» Records from a dataset:
------------------------------------

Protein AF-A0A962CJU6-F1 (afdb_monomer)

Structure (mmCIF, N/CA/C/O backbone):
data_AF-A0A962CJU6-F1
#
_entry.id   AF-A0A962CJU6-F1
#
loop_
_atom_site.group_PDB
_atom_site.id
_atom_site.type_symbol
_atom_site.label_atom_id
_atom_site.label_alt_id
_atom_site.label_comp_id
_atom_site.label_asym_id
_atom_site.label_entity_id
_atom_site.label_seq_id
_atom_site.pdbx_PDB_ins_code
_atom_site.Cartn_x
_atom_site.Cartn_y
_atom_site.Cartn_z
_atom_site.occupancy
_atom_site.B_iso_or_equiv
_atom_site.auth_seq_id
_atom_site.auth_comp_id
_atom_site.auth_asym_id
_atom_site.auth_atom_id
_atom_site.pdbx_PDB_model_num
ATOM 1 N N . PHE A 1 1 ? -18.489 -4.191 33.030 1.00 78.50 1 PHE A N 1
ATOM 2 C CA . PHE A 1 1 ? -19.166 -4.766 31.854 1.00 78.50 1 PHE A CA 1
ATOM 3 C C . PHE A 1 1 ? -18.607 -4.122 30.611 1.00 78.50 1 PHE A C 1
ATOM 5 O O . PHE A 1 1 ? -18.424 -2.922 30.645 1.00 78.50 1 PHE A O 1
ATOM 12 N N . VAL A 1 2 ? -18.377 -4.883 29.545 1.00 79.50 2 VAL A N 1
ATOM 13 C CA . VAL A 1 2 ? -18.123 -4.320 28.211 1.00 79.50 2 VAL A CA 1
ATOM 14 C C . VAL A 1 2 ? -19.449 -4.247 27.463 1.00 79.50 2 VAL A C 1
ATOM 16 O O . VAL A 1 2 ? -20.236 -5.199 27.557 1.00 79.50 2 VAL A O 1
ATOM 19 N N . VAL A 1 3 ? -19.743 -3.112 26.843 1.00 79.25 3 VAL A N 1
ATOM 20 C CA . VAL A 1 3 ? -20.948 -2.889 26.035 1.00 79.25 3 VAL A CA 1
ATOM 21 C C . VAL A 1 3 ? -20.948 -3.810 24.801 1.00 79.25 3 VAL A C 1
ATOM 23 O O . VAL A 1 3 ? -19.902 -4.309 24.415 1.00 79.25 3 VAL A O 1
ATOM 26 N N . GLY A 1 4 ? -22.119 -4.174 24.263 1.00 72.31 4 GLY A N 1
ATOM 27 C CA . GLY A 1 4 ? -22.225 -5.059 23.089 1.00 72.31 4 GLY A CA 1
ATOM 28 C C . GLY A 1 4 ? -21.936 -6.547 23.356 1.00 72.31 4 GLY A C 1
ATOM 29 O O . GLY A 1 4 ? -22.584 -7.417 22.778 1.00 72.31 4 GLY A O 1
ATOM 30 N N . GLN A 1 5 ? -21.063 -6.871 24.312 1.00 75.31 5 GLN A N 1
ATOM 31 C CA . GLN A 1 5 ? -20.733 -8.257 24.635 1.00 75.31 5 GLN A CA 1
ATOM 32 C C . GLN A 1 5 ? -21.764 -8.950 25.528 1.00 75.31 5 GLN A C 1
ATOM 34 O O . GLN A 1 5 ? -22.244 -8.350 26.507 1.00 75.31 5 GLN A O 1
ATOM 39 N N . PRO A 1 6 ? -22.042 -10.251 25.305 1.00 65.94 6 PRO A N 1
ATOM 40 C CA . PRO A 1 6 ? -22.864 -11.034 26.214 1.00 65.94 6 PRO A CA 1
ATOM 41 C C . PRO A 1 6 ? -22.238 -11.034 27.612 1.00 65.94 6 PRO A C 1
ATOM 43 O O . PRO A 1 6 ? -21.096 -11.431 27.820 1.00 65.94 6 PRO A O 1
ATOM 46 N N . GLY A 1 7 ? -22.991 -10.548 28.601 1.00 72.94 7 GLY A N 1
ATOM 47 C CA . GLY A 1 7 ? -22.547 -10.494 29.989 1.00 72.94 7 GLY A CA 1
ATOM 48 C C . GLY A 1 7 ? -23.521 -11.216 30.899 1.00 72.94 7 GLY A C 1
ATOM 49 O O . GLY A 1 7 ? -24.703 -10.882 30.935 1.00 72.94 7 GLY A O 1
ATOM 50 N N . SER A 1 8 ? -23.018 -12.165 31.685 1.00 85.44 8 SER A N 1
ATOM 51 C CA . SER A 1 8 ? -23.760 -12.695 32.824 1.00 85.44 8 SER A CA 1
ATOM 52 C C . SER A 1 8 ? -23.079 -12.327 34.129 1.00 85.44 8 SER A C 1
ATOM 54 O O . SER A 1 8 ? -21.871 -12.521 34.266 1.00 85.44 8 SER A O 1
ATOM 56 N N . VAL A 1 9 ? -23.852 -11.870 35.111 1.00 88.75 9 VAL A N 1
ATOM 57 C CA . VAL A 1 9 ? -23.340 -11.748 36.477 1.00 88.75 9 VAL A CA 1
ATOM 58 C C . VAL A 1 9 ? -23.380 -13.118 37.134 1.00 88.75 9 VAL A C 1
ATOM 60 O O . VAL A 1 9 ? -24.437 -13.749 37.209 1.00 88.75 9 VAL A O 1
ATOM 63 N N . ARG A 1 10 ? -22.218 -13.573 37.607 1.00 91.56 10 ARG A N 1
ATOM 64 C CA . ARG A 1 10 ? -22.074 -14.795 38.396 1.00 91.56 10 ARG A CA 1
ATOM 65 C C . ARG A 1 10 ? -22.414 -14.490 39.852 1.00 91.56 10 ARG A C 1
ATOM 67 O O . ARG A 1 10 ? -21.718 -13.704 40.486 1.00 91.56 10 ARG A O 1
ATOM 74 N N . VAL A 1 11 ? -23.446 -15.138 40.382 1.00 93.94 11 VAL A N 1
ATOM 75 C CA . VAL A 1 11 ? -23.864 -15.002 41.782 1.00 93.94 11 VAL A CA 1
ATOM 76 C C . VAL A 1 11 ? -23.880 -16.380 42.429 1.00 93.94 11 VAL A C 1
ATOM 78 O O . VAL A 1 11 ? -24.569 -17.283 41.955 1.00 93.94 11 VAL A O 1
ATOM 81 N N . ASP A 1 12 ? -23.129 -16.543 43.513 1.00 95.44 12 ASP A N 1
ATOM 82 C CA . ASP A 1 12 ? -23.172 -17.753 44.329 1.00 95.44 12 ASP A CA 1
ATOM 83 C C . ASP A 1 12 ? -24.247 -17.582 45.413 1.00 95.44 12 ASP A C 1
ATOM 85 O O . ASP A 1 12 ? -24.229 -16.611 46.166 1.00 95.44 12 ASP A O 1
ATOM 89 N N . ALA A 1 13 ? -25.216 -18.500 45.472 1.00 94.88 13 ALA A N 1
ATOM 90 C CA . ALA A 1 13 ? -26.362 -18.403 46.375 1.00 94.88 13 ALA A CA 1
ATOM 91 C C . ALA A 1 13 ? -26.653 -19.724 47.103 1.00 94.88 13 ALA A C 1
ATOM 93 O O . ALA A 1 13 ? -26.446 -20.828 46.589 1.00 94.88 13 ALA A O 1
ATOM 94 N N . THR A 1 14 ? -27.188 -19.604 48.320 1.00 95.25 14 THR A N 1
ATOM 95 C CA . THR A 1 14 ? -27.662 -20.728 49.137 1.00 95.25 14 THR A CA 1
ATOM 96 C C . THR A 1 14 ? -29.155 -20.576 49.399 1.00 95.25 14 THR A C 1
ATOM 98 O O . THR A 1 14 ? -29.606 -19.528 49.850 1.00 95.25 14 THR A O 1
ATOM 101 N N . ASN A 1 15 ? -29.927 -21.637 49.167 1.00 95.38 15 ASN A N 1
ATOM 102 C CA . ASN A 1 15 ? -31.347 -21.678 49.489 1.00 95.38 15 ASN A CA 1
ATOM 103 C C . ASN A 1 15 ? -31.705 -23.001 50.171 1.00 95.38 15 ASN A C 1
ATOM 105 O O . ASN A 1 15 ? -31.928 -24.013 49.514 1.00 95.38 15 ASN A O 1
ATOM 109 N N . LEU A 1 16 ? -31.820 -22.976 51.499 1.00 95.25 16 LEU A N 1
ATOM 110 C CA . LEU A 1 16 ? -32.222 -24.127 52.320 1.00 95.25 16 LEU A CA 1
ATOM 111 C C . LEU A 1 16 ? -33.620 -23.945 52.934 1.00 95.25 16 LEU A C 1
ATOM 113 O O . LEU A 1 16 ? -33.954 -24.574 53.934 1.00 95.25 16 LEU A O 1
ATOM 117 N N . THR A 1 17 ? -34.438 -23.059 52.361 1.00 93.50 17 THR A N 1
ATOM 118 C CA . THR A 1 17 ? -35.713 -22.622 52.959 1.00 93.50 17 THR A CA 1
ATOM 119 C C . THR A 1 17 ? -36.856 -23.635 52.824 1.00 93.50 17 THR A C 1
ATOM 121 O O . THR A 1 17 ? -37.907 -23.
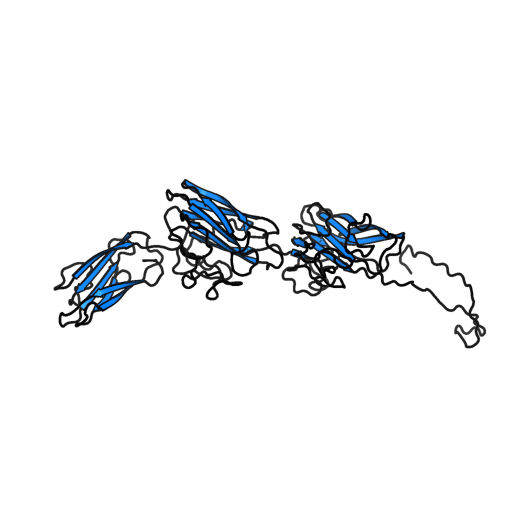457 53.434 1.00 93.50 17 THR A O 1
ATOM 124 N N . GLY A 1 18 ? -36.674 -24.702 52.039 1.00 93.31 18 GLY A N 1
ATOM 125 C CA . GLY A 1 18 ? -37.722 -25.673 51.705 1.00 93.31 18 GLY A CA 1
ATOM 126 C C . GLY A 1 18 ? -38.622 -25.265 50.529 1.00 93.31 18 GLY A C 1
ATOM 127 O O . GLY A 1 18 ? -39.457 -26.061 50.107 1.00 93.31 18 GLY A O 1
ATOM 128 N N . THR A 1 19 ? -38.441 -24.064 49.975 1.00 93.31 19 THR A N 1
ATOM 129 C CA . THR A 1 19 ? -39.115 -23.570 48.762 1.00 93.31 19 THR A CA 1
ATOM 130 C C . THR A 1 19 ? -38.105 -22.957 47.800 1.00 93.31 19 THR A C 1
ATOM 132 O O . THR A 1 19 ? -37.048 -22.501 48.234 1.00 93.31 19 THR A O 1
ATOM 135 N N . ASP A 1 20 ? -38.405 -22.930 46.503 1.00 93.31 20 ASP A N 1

------------------------------------

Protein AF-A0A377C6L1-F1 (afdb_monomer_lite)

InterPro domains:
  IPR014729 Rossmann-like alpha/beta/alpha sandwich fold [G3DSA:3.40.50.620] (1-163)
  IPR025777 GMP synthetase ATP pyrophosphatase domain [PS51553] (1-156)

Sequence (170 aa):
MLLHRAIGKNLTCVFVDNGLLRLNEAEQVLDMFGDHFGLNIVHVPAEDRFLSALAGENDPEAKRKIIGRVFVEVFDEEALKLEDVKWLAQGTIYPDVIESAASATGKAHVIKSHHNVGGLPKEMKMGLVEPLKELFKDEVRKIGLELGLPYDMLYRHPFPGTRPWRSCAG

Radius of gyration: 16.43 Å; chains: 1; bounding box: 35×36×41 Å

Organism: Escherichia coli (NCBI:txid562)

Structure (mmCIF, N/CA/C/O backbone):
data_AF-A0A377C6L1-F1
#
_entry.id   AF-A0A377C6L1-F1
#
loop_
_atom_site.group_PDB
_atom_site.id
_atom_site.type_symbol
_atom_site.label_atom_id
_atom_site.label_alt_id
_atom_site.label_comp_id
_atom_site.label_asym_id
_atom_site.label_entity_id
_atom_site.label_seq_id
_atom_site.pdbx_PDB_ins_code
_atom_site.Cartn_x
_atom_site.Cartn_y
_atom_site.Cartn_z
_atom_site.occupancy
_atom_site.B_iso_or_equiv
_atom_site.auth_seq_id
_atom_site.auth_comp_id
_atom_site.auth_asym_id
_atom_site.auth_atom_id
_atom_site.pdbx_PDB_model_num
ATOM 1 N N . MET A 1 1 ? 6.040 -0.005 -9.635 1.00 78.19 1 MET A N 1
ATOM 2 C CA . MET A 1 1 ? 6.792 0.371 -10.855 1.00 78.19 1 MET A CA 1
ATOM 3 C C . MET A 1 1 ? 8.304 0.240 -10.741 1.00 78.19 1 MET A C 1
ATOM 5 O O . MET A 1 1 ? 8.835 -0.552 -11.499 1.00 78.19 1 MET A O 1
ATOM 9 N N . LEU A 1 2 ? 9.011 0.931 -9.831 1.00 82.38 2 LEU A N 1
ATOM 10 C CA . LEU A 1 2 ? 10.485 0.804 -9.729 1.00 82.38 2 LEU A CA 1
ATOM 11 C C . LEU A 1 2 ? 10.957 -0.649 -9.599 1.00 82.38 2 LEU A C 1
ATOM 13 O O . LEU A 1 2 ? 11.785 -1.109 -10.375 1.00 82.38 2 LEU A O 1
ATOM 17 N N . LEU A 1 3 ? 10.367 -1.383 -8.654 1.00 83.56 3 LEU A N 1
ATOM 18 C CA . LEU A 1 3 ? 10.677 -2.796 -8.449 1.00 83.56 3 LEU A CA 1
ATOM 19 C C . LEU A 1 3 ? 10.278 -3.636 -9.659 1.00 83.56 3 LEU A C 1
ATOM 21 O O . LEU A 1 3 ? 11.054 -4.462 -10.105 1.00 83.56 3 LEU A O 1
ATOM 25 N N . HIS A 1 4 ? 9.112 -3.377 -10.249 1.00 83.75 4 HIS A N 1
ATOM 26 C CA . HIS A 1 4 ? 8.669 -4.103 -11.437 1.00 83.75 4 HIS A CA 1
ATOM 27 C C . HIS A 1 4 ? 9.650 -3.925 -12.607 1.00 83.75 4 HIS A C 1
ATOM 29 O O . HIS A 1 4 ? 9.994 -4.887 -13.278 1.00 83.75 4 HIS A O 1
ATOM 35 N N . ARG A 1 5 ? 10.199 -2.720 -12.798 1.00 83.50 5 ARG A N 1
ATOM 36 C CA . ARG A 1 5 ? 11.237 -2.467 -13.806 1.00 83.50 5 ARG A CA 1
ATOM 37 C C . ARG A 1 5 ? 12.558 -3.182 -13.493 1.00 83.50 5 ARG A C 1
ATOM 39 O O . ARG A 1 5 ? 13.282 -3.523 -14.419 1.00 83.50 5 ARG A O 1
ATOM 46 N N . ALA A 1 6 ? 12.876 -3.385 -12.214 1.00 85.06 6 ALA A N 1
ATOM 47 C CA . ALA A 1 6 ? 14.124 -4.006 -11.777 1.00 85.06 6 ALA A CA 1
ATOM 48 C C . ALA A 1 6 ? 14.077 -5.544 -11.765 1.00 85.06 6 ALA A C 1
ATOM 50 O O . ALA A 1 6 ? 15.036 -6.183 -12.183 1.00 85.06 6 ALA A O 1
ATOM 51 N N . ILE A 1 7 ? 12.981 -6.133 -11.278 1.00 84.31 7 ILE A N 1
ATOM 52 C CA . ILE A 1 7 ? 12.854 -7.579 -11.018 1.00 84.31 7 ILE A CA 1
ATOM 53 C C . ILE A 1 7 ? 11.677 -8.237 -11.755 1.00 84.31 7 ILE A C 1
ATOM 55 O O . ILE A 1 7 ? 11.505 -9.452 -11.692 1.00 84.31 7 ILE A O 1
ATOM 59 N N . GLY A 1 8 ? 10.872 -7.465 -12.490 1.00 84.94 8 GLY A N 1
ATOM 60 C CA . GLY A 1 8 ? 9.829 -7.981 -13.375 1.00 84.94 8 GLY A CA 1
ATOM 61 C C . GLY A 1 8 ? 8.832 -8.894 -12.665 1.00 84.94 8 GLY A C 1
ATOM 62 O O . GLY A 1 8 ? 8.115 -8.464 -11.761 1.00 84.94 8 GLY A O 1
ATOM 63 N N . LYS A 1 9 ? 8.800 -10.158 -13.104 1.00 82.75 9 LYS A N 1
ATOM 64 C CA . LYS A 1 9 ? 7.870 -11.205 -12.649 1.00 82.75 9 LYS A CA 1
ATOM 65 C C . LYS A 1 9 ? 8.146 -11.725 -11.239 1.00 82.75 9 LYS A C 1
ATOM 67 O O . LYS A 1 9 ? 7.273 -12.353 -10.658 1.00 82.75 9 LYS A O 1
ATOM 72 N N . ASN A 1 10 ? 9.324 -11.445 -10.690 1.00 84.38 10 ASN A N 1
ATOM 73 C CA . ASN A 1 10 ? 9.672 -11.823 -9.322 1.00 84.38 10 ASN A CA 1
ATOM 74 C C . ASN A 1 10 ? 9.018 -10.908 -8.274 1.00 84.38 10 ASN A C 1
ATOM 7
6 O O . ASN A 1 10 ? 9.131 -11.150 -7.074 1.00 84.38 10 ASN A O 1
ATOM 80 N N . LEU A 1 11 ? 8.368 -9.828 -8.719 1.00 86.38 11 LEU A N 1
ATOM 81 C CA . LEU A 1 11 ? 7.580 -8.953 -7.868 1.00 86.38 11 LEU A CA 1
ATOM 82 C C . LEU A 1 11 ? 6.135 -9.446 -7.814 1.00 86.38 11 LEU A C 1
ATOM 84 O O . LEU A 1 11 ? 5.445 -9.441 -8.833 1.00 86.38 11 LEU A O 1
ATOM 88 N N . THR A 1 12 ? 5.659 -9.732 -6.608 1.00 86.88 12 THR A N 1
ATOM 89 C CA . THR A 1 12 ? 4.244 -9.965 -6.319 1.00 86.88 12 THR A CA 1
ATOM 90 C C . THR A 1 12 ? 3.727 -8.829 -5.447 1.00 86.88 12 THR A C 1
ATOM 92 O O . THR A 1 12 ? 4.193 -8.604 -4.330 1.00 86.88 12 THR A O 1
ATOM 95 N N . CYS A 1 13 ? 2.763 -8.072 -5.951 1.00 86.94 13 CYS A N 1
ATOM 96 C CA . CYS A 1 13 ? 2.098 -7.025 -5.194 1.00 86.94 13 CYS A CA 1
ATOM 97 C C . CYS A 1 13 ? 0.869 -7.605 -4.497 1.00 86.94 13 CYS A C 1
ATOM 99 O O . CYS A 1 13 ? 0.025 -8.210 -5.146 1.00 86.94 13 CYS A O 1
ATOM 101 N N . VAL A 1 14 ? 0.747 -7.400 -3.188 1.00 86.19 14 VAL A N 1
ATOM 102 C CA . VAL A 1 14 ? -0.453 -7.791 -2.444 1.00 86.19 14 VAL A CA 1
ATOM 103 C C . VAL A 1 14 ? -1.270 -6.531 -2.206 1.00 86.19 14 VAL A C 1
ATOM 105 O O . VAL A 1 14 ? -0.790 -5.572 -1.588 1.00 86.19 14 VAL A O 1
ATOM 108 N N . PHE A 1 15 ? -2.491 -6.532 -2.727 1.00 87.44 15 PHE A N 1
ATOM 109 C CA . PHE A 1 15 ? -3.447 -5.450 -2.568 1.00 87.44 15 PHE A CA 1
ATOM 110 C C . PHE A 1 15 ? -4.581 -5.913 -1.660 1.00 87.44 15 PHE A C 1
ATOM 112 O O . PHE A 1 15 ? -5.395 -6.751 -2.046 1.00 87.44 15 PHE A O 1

------------------------------------

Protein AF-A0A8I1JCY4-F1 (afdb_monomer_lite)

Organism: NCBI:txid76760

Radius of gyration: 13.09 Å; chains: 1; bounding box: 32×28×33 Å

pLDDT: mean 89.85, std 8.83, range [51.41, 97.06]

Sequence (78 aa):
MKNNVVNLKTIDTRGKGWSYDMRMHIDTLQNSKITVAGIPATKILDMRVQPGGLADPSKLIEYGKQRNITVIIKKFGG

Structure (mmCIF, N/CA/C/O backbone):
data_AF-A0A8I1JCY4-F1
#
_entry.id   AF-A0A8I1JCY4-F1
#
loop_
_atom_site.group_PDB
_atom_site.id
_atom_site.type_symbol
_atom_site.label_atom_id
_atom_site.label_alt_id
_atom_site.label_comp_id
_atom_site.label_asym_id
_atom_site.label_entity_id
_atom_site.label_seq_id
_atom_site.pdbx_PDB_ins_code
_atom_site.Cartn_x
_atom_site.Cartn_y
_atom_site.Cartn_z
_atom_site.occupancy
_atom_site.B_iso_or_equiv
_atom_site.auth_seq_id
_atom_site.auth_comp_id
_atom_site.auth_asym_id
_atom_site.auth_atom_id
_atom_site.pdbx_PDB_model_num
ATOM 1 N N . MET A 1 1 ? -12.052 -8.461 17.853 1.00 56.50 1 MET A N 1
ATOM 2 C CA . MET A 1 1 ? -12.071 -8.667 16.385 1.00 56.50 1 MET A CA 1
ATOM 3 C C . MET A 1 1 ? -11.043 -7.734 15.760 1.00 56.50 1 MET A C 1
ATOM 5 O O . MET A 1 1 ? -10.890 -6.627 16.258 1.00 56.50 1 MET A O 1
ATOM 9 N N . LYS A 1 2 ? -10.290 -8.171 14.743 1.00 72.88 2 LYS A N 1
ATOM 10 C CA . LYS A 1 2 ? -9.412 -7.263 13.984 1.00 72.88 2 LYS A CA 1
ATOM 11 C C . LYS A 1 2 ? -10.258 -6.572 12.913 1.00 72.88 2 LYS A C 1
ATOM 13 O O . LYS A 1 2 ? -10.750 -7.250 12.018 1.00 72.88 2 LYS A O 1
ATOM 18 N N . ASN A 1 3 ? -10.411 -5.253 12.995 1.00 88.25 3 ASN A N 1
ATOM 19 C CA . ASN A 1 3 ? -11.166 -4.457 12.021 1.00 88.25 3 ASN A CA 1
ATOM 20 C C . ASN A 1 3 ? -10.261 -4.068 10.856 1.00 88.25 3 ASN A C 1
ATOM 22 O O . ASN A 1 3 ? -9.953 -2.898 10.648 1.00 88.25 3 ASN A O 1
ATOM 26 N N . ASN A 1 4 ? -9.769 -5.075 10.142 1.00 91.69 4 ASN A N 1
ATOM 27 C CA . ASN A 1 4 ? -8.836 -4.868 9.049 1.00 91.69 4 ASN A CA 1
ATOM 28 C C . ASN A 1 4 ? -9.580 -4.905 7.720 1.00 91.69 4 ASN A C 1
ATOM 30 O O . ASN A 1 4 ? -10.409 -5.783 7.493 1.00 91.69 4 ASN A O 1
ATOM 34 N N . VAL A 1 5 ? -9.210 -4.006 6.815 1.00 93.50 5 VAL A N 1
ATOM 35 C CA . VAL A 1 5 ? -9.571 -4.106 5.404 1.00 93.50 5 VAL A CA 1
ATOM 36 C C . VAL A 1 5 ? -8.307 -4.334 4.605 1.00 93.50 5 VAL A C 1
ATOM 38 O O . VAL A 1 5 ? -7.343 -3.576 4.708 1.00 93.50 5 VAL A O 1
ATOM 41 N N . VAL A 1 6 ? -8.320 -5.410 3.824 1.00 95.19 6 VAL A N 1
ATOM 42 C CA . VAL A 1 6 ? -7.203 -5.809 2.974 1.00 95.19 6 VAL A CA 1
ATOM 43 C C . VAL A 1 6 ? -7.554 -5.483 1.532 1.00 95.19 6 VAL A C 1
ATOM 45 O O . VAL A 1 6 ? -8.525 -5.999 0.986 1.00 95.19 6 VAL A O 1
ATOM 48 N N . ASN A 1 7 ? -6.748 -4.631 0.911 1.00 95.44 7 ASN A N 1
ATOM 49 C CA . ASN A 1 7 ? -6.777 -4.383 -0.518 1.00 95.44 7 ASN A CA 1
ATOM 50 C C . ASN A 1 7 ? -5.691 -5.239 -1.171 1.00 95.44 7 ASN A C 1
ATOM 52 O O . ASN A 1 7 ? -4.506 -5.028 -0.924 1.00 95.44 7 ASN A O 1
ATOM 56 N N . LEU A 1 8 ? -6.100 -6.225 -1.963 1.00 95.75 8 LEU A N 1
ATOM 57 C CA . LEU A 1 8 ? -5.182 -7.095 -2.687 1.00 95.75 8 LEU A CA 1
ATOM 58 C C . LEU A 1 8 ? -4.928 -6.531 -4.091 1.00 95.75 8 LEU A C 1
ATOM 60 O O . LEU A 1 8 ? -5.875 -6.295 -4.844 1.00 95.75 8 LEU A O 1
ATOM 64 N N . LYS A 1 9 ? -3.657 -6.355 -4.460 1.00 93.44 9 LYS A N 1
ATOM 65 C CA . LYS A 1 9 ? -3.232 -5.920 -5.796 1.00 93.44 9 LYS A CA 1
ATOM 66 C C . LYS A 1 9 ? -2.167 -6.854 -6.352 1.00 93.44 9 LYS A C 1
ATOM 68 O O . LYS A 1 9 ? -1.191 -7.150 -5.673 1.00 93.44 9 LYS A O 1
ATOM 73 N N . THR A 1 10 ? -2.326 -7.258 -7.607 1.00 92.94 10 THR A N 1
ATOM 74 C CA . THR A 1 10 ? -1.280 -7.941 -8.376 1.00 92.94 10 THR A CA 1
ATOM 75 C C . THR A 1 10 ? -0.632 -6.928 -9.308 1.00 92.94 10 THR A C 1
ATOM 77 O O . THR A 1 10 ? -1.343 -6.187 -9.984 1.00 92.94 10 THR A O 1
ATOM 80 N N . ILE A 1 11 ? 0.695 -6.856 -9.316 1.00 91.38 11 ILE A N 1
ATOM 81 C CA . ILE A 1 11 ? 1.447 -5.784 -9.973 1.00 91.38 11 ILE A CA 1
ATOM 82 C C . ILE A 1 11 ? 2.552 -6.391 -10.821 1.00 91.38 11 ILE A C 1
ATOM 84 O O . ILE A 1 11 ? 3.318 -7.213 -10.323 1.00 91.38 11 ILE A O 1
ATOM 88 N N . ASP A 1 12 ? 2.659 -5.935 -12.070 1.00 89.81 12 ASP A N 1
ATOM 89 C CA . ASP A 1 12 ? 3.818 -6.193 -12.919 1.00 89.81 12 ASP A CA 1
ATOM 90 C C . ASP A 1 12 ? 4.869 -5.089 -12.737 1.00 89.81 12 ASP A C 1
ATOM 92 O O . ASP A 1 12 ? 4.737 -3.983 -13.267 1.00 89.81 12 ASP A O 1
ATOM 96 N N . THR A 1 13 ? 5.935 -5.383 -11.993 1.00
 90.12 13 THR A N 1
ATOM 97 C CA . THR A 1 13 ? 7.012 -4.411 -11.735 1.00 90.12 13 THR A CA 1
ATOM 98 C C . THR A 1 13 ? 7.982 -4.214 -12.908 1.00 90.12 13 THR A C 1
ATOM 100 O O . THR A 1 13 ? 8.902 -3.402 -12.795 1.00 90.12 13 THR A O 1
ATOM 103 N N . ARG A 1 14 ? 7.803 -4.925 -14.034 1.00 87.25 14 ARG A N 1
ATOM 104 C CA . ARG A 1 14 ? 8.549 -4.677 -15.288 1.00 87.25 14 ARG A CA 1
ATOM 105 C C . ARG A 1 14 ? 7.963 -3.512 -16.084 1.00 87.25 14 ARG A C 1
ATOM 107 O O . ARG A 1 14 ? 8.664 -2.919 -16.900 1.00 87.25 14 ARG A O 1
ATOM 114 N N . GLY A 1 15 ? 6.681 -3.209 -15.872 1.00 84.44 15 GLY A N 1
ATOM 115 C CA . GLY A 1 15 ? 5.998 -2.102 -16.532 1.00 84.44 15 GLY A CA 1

------------------------------------

» Your assignment:
Working from the records above, write out verbatim only the lines from the line containing "Protein AF-A0A962CJU6-F1 (afdb_monomer)" through the line containing "ATOM 1 N N . PHE".

» Answer box:
Protein AF-A0A962CJU6-F1 (afdb_monomer)

Structure (mmCIF, N/CA/C/O backbone):
data_AF-A0A962CJU6-F1
#
_entry.id   AF-A0A962CJU6-F1
#
loop_
_atom_site.group_PDB
_atom_site.id
_atom_site.type_symbol
_atom_site.label_atom_id
_atom_site.label_alt_id
_atom_site.label_comp_id
_atom_site.label_asym_id
_atom_site.label_entity_id
_atom_site.label_seq_id
_atom_site.pdbx_PDB_ins_code
_atom_site.Cartn_x
_atom_site.Cartn_y
_atom_site.Cartn_z
_atom_site.occupancy
_atom_site.B_iso_or_equiv
_atom_site.auth_seq_id
_atom_site.auth_comp_id
_atom_site.auth_asym_id
_atom_site.auth_atom_id
_atom_site.pdbx_PDB_model_num
ATOM 1 N N . PHE A 1 1 ? -18.489 -4.191 33.030 1.00 78.50 1 PHE A N 1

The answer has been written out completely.